To advocates for women's issues and civil rights, the existing maternity leave programs were flawed in several ways. First, there was no national policy toward maternity leave, just a thin patchwork of state and employer programs. Second, working women—and men—needed job-protected time off not only when babies were born, but also for adoption and in times of family illness. Third, a focus on maternity leave alone risked jeopardizing advances that had been won in the fight against sex discrimination (such as the Pregnancy Discrimination Act of 1978).

These arguments convinced key lawmakers and advocates that it was time to establish a national family and medical leave that was comprehensive and gender-neutral. From almost the very first draft, the FMLA was designed to include both adoption and childbirth, mothers and fathers, those caring for seriously ill family members, and those who were ill themselves. This inclusive approach recognized that babies and parents need to be together immediately after birth and that the need for caregiving does not end with infancy. Moreover, now that women have entered the workforce to stay, making time for family is everyone's business.

To build the grassroots support necessary to move a major new policy initiative, the National Partnership set out to create the broadest coalition possible. Early members of the Family and Medical Leave Coalition included feminist law professors, the Association of Junior Leagues, the Children's Defense Fund, and the League of Women Voters. Over time it grew to include the American Association of Retired Persons, Alzheimer's Association, Catholic Conference, Hadassah, United Steelworkers of America, American Academy of Pediatrics, and more than 100 other groups focused on women, children and seniors, and on issues of labor, disability, religion, and civil rights.

In their nine-year campaign, coalition members worked to make the case for family and medical leave. They cultivated relationships with unlikely allies in Congress and elsewhere, finding common ground in family values that cut across typical party lines. They testified before the House and Senate and helped secure witnesses for hearings. They drafted model legislation and helped to pass state laws that primed the ground for the federal effort. They found employers who asserted that providing family and medical leave was good for business, and they found families whose stories made the issue come alive. They held press conferences, met with newspaper editors, conducted research, distributed fact sheets, and debated the issue at every opportunity. By addressing a clear need and linking so many interests, the campaign for the FMLA gained bipartisan and popular support. The breadth of the coalition helped insulate supporters from accusations of liberal extremism, economic naivete, or hostility to family values.

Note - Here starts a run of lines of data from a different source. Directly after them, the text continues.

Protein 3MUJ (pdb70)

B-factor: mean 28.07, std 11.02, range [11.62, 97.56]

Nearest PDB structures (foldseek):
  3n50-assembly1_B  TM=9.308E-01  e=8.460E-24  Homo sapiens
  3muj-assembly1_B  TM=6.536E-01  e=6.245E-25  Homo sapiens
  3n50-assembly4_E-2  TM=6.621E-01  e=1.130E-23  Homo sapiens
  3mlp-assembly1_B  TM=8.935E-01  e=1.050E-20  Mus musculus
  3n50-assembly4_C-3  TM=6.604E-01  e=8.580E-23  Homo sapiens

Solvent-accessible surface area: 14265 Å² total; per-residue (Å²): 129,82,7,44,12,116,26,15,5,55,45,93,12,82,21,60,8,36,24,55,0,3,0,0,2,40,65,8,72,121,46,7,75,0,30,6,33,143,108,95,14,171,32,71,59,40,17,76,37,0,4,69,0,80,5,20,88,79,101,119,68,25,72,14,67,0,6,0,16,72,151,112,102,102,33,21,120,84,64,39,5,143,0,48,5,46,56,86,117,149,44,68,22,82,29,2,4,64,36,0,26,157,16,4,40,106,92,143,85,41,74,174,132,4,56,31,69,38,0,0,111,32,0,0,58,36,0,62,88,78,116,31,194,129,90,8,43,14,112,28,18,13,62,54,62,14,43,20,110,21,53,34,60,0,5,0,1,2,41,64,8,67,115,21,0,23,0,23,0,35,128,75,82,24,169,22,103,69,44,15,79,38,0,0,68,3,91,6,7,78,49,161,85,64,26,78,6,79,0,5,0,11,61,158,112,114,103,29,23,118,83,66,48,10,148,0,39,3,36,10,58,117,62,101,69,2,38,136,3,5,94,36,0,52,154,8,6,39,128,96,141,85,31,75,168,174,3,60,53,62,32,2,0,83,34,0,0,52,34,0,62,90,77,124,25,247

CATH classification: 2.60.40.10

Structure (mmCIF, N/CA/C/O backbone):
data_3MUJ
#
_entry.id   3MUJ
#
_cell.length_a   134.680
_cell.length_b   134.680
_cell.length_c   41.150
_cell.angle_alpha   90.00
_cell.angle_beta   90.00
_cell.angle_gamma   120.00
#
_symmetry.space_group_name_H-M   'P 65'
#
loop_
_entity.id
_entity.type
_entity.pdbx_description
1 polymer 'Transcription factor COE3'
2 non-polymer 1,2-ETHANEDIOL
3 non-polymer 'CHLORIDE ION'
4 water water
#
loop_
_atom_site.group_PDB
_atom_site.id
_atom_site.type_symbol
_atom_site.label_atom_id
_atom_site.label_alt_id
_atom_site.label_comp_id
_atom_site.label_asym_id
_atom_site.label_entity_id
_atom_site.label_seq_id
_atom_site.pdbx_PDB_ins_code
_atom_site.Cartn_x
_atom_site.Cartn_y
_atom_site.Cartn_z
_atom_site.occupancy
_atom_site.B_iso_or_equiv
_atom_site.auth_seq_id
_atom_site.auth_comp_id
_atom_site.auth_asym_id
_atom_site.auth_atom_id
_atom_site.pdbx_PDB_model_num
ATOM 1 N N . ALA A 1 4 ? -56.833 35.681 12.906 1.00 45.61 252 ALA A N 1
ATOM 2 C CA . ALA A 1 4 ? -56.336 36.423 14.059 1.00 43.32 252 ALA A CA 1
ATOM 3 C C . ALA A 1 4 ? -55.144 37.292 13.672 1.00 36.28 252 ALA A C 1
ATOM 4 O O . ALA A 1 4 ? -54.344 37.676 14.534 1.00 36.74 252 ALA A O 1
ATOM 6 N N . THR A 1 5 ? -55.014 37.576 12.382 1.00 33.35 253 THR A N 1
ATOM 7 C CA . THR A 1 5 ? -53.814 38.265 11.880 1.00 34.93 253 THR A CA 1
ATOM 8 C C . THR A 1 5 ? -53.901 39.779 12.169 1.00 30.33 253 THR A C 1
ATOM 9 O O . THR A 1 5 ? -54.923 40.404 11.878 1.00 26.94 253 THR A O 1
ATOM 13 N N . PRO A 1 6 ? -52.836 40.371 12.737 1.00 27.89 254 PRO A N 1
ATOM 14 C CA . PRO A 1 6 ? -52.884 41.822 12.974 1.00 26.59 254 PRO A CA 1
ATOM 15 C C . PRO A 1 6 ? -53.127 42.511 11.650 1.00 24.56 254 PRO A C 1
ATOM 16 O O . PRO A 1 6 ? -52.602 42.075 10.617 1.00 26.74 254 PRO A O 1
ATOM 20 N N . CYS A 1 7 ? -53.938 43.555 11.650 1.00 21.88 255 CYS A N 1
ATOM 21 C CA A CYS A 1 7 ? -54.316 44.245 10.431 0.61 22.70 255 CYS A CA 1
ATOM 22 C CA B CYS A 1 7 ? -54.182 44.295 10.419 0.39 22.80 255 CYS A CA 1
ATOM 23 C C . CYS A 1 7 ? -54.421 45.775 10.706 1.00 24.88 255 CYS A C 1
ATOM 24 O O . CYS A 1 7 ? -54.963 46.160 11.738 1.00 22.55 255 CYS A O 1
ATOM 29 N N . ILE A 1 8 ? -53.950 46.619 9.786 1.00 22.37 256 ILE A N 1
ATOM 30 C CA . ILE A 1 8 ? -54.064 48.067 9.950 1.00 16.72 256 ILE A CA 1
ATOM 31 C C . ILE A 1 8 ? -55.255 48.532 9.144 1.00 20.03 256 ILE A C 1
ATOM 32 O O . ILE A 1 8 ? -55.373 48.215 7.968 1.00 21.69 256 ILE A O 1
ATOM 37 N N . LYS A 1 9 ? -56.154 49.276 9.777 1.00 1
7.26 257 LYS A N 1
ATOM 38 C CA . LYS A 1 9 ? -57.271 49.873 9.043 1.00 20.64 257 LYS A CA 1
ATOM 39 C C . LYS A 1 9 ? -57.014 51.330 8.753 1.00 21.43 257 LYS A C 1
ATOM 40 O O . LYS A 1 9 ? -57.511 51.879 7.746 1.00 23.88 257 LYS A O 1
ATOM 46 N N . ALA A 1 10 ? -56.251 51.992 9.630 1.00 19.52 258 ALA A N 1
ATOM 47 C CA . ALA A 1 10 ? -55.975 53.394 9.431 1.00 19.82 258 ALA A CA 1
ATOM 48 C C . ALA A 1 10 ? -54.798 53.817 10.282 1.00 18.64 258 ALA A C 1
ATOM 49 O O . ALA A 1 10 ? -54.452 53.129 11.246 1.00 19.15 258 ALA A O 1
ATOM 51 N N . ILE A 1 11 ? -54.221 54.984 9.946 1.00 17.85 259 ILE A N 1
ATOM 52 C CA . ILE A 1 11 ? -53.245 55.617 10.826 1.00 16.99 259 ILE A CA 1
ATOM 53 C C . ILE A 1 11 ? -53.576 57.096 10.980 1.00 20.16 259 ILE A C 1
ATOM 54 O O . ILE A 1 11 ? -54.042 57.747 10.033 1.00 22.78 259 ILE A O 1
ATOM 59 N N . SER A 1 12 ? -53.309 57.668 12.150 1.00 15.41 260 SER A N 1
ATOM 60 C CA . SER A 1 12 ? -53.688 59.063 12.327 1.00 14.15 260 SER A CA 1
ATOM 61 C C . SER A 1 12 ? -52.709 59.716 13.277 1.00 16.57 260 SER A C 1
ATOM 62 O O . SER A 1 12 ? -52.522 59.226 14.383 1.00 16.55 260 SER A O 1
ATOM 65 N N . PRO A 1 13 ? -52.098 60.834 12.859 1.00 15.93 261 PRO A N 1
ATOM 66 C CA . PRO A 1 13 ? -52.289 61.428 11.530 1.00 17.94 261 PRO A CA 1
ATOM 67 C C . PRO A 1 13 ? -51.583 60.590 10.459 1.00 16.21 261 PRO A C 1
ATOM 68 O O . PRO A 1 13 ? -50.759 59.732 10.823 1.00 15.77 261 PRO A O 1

Attacks on the idea of family leave were, however, unrelenting. Well-financed business interests and trade associations led the charge against the FMLA, including the Society for Human Resource Management (an organization of personnel managers), the National Federation of Independent Businesses (the small business lobby), and the U.S. Chamber of Commerce. They objected to any laws that set standards of behavior for employers, and they argued that requiring even unpaid leave would be disastrous for business. Other ideological leaders opposed any policy that, in their view, encouraged women to stray from their traditional role in the home. The steady flow of attacks on the FMLA by these groups delayed its passage for nearly a decade.

In fact, after the FMLA was first drafted in 1984, a version of the legislation was introduced in Congress every year until it became law in 1993. With growing public support and compromises that reduced the period of leave and exempted small employers, the FMLA passed both the House and the Senate in 1990 and 1991. It was vetoed, however, by President Bush, and became a key issue in the 1992 presidential campaign. Immediately after President Clinton's inauguration, the bill passed again with strong bipartisan support, and on February 5, 1993, the FMLA became the very first bill President Clinton signed into law. (See Box 1 for details on the law.)